_Brief_.
Of the entries below, return exactly those lines that fall between the one containing "ATOM 131 C C" and the one containing "ATOM 168 O O", the two end lines included.

_Records provided_.
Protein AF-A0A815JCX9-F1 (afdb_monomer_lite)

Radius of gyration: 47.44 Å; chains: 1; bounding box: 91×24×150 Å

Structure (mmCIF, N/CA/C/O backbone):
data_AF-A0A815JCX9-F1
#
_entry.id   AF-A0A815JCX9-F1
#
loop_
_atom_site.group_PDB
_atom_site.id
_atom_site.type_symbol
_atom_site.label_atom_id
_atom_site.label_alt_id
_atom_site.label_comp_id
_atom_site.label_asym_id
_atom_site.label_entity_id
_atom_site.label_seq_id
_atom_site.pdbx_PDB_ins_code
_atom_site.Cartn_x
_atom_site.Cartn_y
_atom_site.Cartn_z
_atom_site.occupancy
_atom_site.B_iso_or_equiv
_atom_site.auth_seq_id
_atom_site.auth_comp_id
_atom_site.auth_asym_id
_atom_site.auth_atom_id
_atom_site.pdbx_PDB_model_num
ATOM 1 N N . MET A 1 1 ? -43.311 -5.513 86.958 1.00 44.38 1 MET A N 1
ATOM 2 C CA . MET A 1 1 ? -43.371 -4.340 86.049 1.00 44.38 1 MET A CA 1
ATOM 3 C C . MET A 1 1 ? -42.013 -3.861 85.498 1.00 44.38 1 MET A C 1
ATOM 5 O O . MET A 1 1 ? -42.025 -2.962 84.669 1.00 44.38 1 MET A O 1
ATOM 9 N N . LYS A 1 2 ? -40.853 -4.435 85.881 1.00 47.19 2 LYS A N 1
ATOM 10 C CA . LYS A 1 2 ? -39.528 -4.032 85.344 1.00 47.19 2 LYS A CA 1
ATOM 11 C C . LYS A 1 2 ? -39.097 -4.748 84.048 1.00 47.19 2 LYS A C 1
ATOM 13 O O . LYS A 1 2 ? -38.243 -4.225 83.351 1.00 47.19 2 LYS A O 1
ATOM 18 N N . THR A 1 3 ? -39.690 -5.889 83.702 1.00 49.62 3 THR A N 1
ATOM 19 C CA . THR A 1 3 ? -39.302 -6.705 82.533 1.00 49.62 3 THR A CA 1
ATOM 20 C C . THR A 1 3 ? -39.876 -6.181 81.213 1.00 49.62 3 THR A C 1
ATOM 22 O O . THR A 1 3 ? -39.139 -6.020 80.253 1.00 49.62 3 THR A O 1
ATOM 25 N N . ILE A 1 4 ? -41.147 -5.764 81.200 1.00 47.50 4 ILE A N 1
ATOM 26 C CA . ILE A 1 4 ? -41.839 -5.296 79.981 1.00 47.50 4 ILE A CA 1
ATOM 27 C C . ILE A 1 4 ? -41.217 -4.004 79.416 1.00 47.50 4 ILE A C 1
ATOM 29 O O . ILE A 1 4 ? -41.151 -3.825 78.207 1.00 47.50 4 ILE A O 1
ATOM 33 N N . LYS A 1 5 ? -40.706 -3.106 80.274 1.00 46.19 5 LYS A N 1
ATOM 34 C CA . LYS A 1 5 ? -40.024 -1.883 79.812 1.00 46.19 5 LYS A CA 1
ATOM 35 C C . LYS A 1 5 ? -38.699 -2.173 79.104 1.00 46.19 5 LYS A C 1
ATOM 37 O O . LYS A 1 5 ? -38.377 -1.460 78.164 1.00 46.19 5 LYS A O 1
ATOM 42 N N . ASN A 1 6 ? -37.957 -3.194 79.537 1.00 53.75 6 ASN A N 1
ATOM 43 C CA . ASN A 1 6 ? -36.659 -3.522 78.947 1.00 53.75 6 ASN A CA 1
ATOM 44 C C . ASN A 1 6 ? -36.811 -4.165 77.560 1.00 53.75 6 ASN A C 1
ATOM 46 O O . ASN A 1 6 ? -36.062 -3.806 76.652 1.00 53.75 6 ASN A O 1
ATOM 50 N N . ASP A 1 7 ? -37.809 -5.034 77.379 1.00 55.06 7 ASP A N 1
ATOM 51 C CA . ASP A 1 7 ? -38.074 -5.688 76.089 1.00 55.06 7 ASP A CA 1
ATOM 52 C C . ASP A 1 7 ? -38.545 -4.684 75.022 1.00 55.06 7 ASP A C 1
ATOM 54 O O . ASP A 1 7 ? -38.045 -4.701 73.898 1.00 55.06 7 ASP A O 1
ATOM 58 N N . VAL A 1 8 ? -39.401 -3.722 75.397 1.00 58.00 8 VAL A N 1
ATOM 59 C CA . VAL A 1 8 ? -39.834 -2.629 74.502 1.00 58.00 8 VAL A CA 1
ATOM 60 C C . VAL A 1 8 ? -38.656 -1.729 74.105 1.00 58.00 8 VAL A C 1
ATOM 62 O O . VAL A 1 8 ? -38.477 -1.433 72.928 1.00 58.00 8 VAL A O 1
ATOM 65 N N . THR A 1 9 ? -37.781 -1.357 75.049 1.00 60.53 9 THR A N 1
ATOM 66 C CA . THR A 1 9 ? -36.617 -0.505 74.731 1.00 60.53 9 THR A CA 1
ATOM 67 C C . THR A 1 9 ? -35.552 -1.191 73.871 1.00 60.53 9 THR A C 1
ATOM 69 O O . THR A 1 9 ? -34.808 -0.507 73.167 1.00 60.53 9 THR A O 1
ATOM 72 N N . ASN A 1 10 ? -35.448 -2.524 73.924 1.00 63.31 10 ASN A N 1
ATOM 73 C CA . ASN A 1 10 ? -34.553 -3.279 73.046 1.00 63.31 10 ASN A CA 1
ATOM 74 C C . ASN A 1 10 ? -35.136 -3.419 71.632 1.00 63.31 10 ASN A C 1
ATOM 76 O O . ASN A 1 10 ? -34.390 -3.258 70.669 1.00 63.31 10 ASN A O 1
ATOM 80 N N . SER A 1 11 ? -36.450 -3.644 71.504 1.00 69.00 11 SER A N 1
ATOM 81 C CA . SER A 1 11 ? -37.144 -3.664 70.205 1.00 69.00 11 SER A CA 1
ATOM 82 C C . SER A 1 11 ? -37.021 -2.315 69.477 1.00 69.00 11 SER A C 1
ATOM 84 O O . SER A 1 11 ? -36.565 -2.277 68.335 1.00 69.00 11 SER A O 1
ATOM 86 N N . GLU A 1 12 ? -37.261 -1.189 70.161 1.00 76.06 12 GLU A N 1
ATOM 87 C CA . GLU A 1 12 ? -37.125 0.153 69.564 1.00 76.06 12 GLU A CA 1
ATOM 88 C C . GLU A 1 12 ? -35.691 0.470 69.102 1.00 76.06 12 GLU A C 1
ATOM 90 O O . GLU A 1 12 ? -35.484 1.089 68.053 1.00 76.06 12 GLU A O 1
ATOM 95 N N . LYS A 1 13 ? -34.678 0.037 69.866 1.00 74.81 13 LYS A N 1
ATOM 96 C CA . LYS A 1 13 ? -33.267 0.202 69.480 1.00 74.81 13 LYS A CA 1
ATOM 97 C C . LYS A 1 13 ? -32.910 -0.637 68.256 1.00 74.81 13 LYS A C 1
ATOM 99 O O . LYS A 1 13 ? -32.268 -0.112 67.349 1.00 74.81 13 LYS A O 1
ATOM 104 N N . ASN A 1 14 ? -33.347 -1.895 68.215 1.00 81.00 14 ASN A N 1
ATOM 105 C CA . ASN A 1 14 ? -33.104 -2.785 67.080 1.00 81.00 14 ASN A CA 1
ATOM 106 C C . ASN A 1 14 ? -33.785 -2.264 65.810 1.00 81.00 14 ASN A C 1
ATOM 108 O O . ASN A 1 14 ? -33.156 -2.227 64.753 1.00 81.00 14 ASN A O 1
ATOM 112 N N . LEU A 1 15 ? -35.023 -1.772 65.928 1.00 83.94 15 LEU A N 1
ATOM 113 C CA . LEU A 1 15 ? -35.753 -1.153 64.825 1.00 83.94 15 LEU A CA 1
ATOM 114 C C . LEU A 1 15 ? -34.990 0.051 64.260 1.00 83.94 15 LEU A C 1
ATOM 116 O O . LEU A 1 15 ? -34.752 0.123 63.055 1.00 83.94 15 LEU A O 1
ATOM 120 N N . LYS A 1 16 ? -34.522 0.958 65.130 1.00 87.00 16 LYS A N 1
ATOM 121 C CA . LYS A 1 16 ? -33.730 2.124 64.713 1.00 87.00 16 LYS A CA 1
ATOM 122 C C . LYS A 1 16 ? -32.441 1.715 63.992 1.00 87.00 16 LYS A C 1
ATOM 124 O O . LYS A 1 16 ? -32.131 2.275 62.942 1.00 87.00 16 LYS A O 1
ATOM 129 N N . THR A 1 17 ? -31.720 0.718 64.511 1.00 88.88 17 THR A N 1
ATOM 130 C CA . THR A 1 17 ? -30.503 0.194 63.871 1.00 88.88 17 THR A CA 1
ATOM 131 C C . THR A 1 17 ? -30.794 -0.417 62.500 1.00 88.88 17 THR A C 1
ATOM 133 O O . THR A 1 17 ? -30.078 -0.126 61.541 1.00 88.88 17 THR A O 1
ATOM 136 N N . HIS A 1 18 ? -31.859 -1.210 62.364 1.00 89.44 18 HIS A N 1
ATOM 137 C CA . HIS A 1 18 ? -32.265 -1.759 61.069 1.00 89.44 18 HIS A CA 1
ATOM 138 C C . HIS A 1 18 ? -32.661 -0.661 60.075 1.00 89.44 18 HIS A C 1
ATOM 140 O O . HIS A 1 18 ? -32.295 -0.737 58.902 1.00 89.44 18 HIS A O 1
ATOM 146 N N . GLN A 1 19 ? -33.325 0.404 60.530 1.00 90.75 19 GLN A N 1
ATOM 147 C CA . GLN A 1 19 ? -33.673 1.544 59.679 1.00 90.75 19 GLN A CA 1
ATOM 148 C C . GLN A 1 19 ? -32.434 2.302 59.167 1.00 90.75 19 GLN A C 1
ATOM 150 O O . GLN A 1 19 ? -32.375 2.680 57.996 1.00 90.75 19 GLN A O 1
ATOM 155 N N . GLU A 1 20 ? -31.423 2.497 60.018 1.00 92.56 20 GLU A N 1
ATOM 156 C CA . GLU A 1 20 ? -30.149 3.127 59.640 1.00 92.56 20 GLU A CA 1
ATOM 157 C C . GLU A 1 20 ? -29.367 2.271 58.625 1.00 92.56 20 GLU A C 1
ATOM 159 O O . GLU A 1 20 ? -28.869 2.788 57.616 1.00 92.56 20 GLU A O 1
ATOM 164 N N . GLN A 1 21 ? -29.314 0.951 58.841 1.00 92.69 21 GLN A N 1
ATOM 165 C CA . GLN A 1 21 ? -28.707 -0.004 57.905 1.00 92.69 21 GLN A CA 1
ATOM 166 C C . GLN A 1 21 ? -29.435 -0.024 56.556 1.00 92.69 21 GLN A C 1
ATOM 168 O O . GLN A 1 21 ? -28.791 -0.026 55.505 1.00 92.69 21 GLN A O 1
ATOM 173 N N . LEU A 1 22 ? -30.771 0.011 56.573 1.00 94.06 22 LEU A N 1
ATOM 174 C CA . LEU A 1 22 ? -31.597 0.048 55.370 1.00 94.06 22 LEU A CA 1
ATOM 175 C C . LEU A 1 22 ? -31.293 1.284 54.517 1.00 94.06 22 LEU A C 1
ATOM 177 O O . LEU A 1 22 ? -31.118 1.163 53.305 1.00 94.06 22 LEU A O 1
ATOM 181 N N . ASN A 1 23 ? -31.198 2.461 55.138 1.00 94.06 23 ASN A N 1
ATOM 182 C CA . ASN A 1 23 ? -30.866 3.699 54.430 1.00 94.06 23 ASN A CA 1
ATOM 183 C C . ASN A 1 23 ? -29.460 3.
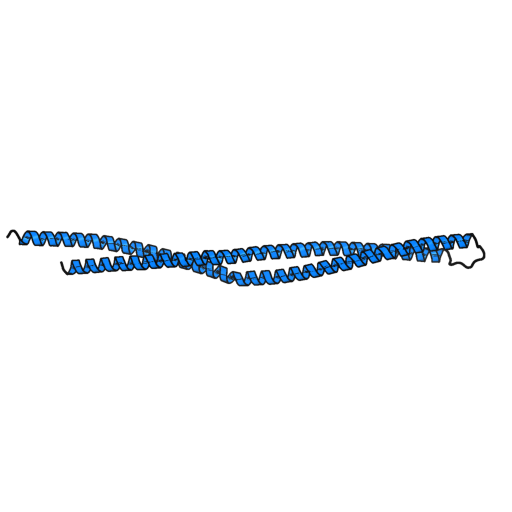636 53.823 1.00 94.06 23 ASN A C 1
ATOM 185 O O . ASN A 1 23 ? -29.290 3.923 52.640 1.00 94.06 23 ASN A O 1
ATOM 189 N N . THR A 1 24 ? -28.480 3.152 54.591 1.00 95.56 24 THR A N 1
ATOM 190 C CA . THR A 1 24 ? -27.097 2.995 54.114 1.00 95.56 24 THR A CA 1
ATOM 191 C C . THR A 1 24 ? -27.014 2.050 52.914 1.00 95.56 24 THR A C 1
ATOM 193 O O . THR A 1 24 ? -26.355 2.357 51.919 1.00 95.56 24 THR A O 1
ATOM 196 N N . ASN A 1 25 ? -27.712 0.911 52.966 1.00 95.56 25 ASN A N 1
ATOM 197 C CA . ASN A 1 25 ? -27.721 -0.043 51.860 1.00 95.56 25 ASN A CA 1
ATOM 198 C C . ASN A 1 25 ? -28.460 0.501 50.631 1.00 95.56 25 ASN A C 1
ATOM 200 O O . ASN A 1 25 ? -28.011 0.270 49.510 1.00 95.56 25 ASN A O 1
ATOM 204 N N . ARG A 1 26 ? -29.542 1.269 50.812 1.00 95.81 26 ARG A N 1
ATOM 205 C CA . ARG A 1 26 ? -30.240 1.947 49.704 1.00 95.81 26 ARG A CA 1
ATOM 206 C C . ARG A 1 26 ? -29.353 2.976 49.007 1.00 95.81 26 ARG A C 1
ATOM 208 O O . ARG A 1 26 ? -29.316 3.002 47.776 1.00 95.81 26 ARG A O 1
ATOM 215 N N . ASP A 1 27 ? -28.607 3.777 49.764 1.00 96.44 27 ASP A N 1
ATOM 216 C CA . ASP A 1 27 ? -27.657 4.738 49.195 1.00 96.44 27 ASP A CA 1
ATOM 217 C C . ASP A 1 27 ? -26.519 4.027 48.454 1.00 96.44 27 ASP A C 1
ATOM 219 O O . ASP A 1 27 ? -26.165 4.405 47.333 1.00 96.44 27 ASP A O 1
ATOM 223 N N . LYS A 1 28 ? -25.997 2.935 49.028 1.00 96.69 28 LYS A N 1
ATOM 224 C CA . LYS A 1 28 ? -24.996 2.087 48.371 1.00 96.69 28 LYS A CA 1
ATOM 225 C C . LYS A 1 28 ? -25.521 1.497 47.060 1.00 96.69 28 LYS A C 1
ATOM 227 O O . LYS A 1 28 ? -24.826 1.576 46.049 1.00 96.69 28 LYS A O 1
ATOM 232 N N . LEU A 1 29 ? -26.741 0.957 47.056 1.00 97.25 29 LEU A N 1
ATOM 233 C CA . LEU A 1 29 ? -27.384 0.410 45.859 1.00 97.25 29 LEU A CA 1
ATOM 234 C C . LEU A 1 29 ? -27.532 1.477 44.770 1.00 97.25 29 LEU A C 1
ATOM 236 O O . LEU A 1 29 ? -27.197 1.237 43.613 1.00 97.25 29 LEU A O 1
ATOM 240 N N . LYS A 1 30 ? -27.978 2.682 45.140 1.00 97.19 30 LYS A N 1
ATOM 241 C CA . LYS A 1 30 ? -28.110 3.805 44.205 1.00 97.19 30 LYS A CA 1
ATOM 242 C C . LYS A 1 30 ? -26.773 4.166 43.549 1.00 97.19 30 LYS A C 1
ATOM 244 O O . LYS A 1 30 ? -26.737 4.404 42.341 1.00 97.19 30 LYS A O 1
ATOM 249 N N . ASN A 1 31 ? -25.689 4.189 44.324 1.00 96.81 31 ASN A N 1
ATOM 250 C CA . ASN A 1 31 ? -24.351 4.459 43.797 1.00 96.81 31 ASN A CA 1
ATOM 251 C C . ASN A 1 31 ? -23.882 3.343 42.854 1.00 96.81 31 ASN A C 1
ATOM 253 O O . ASN A 1 31 ? -23.498 3.639 41.725 1.00 96.81 31 ASN A O 1
ATOM 257 N N . LEU A 1 32 ? -24.026 2.074 43.254 1.00 96.75 32 LEU A N 1
ATOM 258 C CA . LEU A 1 32 ? -23.681 0.922 42.412 1.00 96.75 32 LEU A CA 1
ATOM 259 C C . LEU A 1 32 ? -24.447 0.922 41.082 1.00 96.75 32 LEU A C 1
ATOM 261 O O . LEU A 1 32 ? -23.854 0.706 40.029 1.00 96.75 32 LEU A O 1
ATOM 265 N N . LEU A 1 33 ? -25.749 1.223 41.101 1.00 96.62 33 LEU A N 1
ATOM 266 C CA . LEU A 1 33 ? -26.565 1.313 39.886 1.00 96.62 33 LEU A CA 1
ATOM 267 C C . LEU A 1 33 ? -26.098 2.436 38.949 1.00 96.62 33 LEU A C 1
ATOM 269 O O . LEU A 1 33 ? -26.106 2.266 37.725 1.00 96.62 33 LEU A O 1
ATOM 273 N N . ASN A 1 34 ? -25.681 3.579 39.502 1.00 96.38 34 ASN A N 1
ATOM 274 C CA . ASN A 1 34 ? -25.125 4.678 38.715 1.00 96.38 34 ASN A CA 1
ATOM 275 C C . ASN A 1 34 ? -23.783 4.297 38.079 1.00 96.38 34 ASN A C 1
ATOM 277 O O . ASN A 1 34 ? -23.597 4.523 36.880 1.00 96.38 34 ASN A O 1
ATOM 281 N N . ASP A 1 35 ? -22.882 3.683 38.844 1.00 95.25 35 ASP A N 1
ATOM 282 C CA . ASP A 1 35 ? -21.572 3.248 38.354 1.00 95.25 35 ASP A CA 1
ATOM 283 C C . ASP A 1 35 ? -21.709 2.158 37.289 1.00 95.25 35 ASP A C 1
ATOM 285 O O . ASP A 1 35 ? -21.133 2.277 36.203 1.00 95.25 35 ASP A O 1
ATOM 289 N N . HIS A 1 36 ? -22.577 1.172 37.534 1.00 96.25 36 HIS A N 1
ATOM 290 C CA . HIS A 1 36 ? -22.947 0.143 36.568 1.00 96.25 36 HIS A CA 1
ATOM 291 C C . HIS A 1 36 ? -23.469 0.763 35.262 1.00 96.25 36 HIS A C 1
ATOM 293 O O . HIS A 1 36 ? -22.999 0.434 34.168 1.00 96.25 36 HIS A O 1
ATOM 299 N N . ARG A 1 37 ? -24.389 1.737 35.344 1.00 95.69 37 ARG A N 1
ATOM 300 C CA . ARG A 1 37 ? -24.910 2.445 34.162 1.00 95.69 37 ARG A CA 1
ATOM 301 C C . ARG A 1 37 ? -23.812 3.192 33.405 1.00 95.69 37 ARG A C 1
ATOM 303 O O . ARG A 1 37 ? -23.818 3.182 32.172 1.00 95.69 37 ARG A O 1
ATOM 310 N N . ASN A 1 38 ? -22.898 3.849 34.113 1.00 95.38 38 ASN A N 1
ATOM 311 C CA . ASN A 1 38 ? -21.781 4.562 33.498 1.00 95.38 38 ASN A CA 1
ATOM 312 C C . ASN A 1 38 ? -20.826 3.590 32.796 1.00 95.38 38 ASN A C 1
ATOM 314 O O . ASN A 1 38 ? -20.473 3.818 31.640 1.00 95.38 38 ASN A O 1
ATOM 318 N N . HIS A 1 39 ? -20.498 2.461 33.425 1.00 94.75 39 HIS A N 1
ATOM 319 C CA . HIS A 1 39 ? -19.665 1.430 32.810 1.00 94.75 39 HIS A CA 1
ATOM 320 C C . HIS A 1 39 ? -20.311 0.788 31.580 1.00 94.75 39 HIS A C 1
ATOM 322 O O . HIS A 1 39 ? -19.621 0.562 30.587 1.00 94.75 39 HIS A O 1
ATOM 328 N N . ARG A 1 40 ? -21.637 0.579 31.567 1.00 95.25 40 ARG A N 1
ATOM 329 C CA . ARG A 1 40 ? -22.332 0.099 30.357 1.00 95.25 40 ARG A CA 1
ATOM 330 C C . ARG A 1 40 ? -22.179 1.066 29.184 1.00 95.25 40 ARG A C 1
ATOM 332 O O . ARG A 1 40 ? -22.028 0.613 28.052 1.00 95.25 40 ARG A O 1
ATOM 339 N N . LYS A 1 41 ? -22.183 2.383 29.435 1.00 95.12 41 LYS A N 1
ATOM 340 C CA . LYS A 1 41 ? -21.924 3.385 28.386 1.00 95.12 41 LYS A CA 1
ATOM 341 C C . LYS A 1 41 ? -20.494 3.282 27.858 1.00 95.12 41 LYS A C 1
ATOM 343 O O . LYS A 1 41 ? -20.316 3.273 26.645 1.00 95.12 41 LYS A O 1
ATOM 348 N N . THR A 1 42 ? -19.504 3.159 28.742 1.00 92.75 42 THR A N 1
ATOM 349 C CA . THR A 1 42 ? -18.096 2.980 28.350 1.00 92.75 42 THR A CA 1
ATOM 350 C C . THR A 1 42 ? -17.904 1.712 27.519 1.00 92.75 42 THR A C 1
ATOM 352 O O . THR A 1 42 ? -17.282 1.766 26.460 1.00 92.75 42 THR A O 1
ATOM 355 N N . LEU A 1 43 ? -18.506 0.591 27.934 1.00 95.56 43 LEU A N 1
ATOM 356 C CA . LEU A 1 43 ? -18.477 -0.659 27.172 1.00 95.56 43 LEU A CA 1
ATOM 357 C C . LEU A 1 43 ? -19.095 -0.482 25.778 1.00 95.56 43 LEU A C 1
ATOM 359 O O . LEU A 1 43 ? -18.513 -0.932 24.794 1.00 95.56 43 LEU A O 1
ATOM 363 N N . ALA A 1 44 ? -20.253 0.179 25.681 1.00 94.81 44 ALA A N 1
ATOM 364 C CA . ALA A 1 44 ? -20.906 0.433 24.398 1.00 94.81 44 ALA A CA 1
ATOM 365 C C . ALA A 1 44 ? -20.044 1.312 23.476 1.00 94.81 44 ALA A C 1
ATOM 367 O O . ALA A 1 44 ? -19.932 1.026 22.287 1.00 94.81 44 ALA A O 1
ATOM 368 N N . GLN A 1 45 ? -19.385 2.338 24.022 1.00 95.31 45 GLN A N 1
ATOM 369 C CA . GLN A 1 45 ? -18.450 3.180 23.270 1.00 95.31 45 GLN A CA 1
ATOM 370 C C . GLN A 1 45 ? -17.225 2.394 22.787 1.00 95.31 45 GLN A C 1
ATOM 372 O O . GLN A 1 45 ? -16.816 2.561 21.642 1.00 95.31 45 GLN A O 1
ATOM 377 N N . GLY A 1 46 ? -16.654 1.526 23.629 1.00 95.06 46 GLY A N 1
ATOM 378 C CA . GLY A 1 46 ? -15.552 0.642 23.234 1.00 95.06 46 GLY A CA 1
ATOM 379 C C . GLY A 1 46 ? -15.963 -0.336 22.131 1.00 95.06 46 GLY A C 1
ATOM 380 O O . GLY A 1 46 ? -15.259 -0.482 21.136 1.00 95.06 46 GLY A O 1
ATOM 381 N N . ALA A 1 47 ? -17.146 -0.946 22.255 1.00 95.62 47 ALA A N 1
ATOM 382 C CA . ALA A 1 47 ? -17.701 -1.835 21.235 1.00 95.62 47 ALA A CA 1
ATOM 383 C C . ALA A 1 47 ? -17.916 -1.125 19.891 1.00 95.62 47 ALA A C 1
ATOM 385 O O . ALA A 1 47 ? -17.602 -1.690 18.846 1.00 95.62 47 ALA A O 1
ATOM 386 N N . GLU A 1 48 ? -18.398 0.117 19.917 1.00 96.69 48 GLU A N 1
ATOM 387 C CA . GLU A 1 48 ? -18.581 0.924 18.712 1.00 96.69 48 GLU A CA 1
ATOM 388 C C . GLU A 1 48 ? -17.245 1.291 18.052 1.00 96.69 48 GLU A C 1
ATOM 390 O O . GLU A 1 48 ? -17.108 1.149 16.839 1.00 96.69 48 GLU A O 1
ATOM 395 N N . LYS A 1 49 ? -16.226 1.673 18.835 1.00 96.00 49 LYS A N 1
ATOM 396 C CA . LYS A 1 49 ? -14.867 1.891 18.308 1.00 96.00 49 LYS A CA 1
ATOM 397 C C . LYS A 1 49 ? -14.308 0.630 17.655 1.00 96.00 49 LYS A C 1
ATOM 399 O O . LYS A 1 49 ? -13.812 0.690 16.535 1.00 96.00 49 LYS A O 1
ATOM 404 N N . LEU A 1 50 ? -14.425 -0.520 18.325 1.00 97.38 50 LEU A N 1
ATOM 405 C CA . LEU A 1 50 ? -13.976 -1.796 17.770 1.00 97.38 50 LEU A CA 1
ATOM 406 C C . LEU A 1 50 ? -14.702 -2.119 16.455 1.00 97.38 50 LEU A C 1
ATOM 408 O O . LEU A 1 50 ? -14.064 -2.566 15.505 1.00 97.38 50 LEU A O 1
ATOM 412 N N . ARG A 1 51 ? -16.018 -1.876 16.387 1.00 97.31 51 ARG A N 1
ATOM 413 C CA . ARG A 1 51 ? -16.813 -2.068 15.166 1.00 97.31 51 ARG A CA 1
ATOM 414 C C . ARG A 1 51 ? -16.285 -1.208 14.018 1.00 97.31 51 ARG A C 1
ATOM 416 O O . ARG A 1 51 ? -16.047 -1.743 12.942 1.00 97.31 51 ARG A O 1
ATOM 423 N N . GLN A 1 52 ? -16.051 0.081 14.262 1.00 97.06 52 GLN A N 1
ATOM 424 C CA . GLN A 1 52 ? -15.523 1.010 13.257 1.00 97.06 52 GLN A CA 1
ATOM 425 C C . GLN A 1 52 ? -14.156 0.555 12.726 1.00 97.06 52 GLN A C 1
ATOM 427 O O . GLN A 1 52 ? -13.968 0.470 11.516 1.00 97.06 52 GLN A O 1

_Completed exercise_.
ATOM 131 C C . THR A 1 17 ? -30.794 -0.417 62.500 1.00 88.88 17 THR A C 1
ATOM 133 O O . THR A 1 17 ? -30.078 -0.126 61.541 1.00 88.88 17 THR A O 1
ATOM 136 N N . HIS A 1 18 ? -31.859 -1.210 62.364 1.00 89.44 18 HIS A N 1
ATOM 137 C CA . HIS A 1 18 ? -32.265 -1.759 61.069 1.00 89.44 18 HIS A CA 1
ATOM 138 C C . HIS A 1 18 ? -32.661 -0.661 60.075 1.00 89.44 18 HIS A C 1
ATOM 140 O O . HIS A 1 18 ? -32.295 -0.737 58.902 1.00 89.44 18 HIS A O 1
ATOM 146 N N . GLN A 1 19 ? -33.325 0.404 60.530 1.00 90.75 19 GLN A N 1
ATOM 147 C CA . GLN A 1 19 ? -33.673 1.544 59.679 1.00 90.75 19 GLN A CA 1
ATOM 148 C C . GLN A 1 19 ? -32.434 2.302 59.167 1.00 90.75 19 GLN A C 1
ATOM 150 O O . GLN A 1 19 ? -32.375 2.680 57.996 1.00 90.75 19 GLN A O 1
ATOM 155 N N . GLU A 1 20 ? -31.423 2.497 60.018 1.00 92.56 20 GLU A N 1
ATOM 156 C CA . GLU A 1 20 ? -30.149 3.127 59.640 1.00 92.56 20 GLU A CA 1
ATOM 157 C C . GLU A 1 20 ? -29.367 2.271 58.625 1.00 92.56 20 GLU A C 1
ATOM 159 O O . GLU A 1 20 ? -28.869 2.788 57.616 1.00 92.56 20 GLU A O 1
ATOM 164 N N . GLN A 1 21 ? -29.314 0.951 58.841 1.00 92.69 21 GLN A N 1
ATOM 165 C CA . GLN A 1 21 ? -28.707 -0.004 57.905 1.00 92.69 21 GLN A CA 1
ATOM 166 C C . GLN A 1 21 ? -29.435 -0.024 56.556 1.00 92.69 21 GLN A C 1
ATOM 168 O O . GLN A 1 21 ? -28.791 -0.026 55.505 1.00 92.69 21 GLN A O 1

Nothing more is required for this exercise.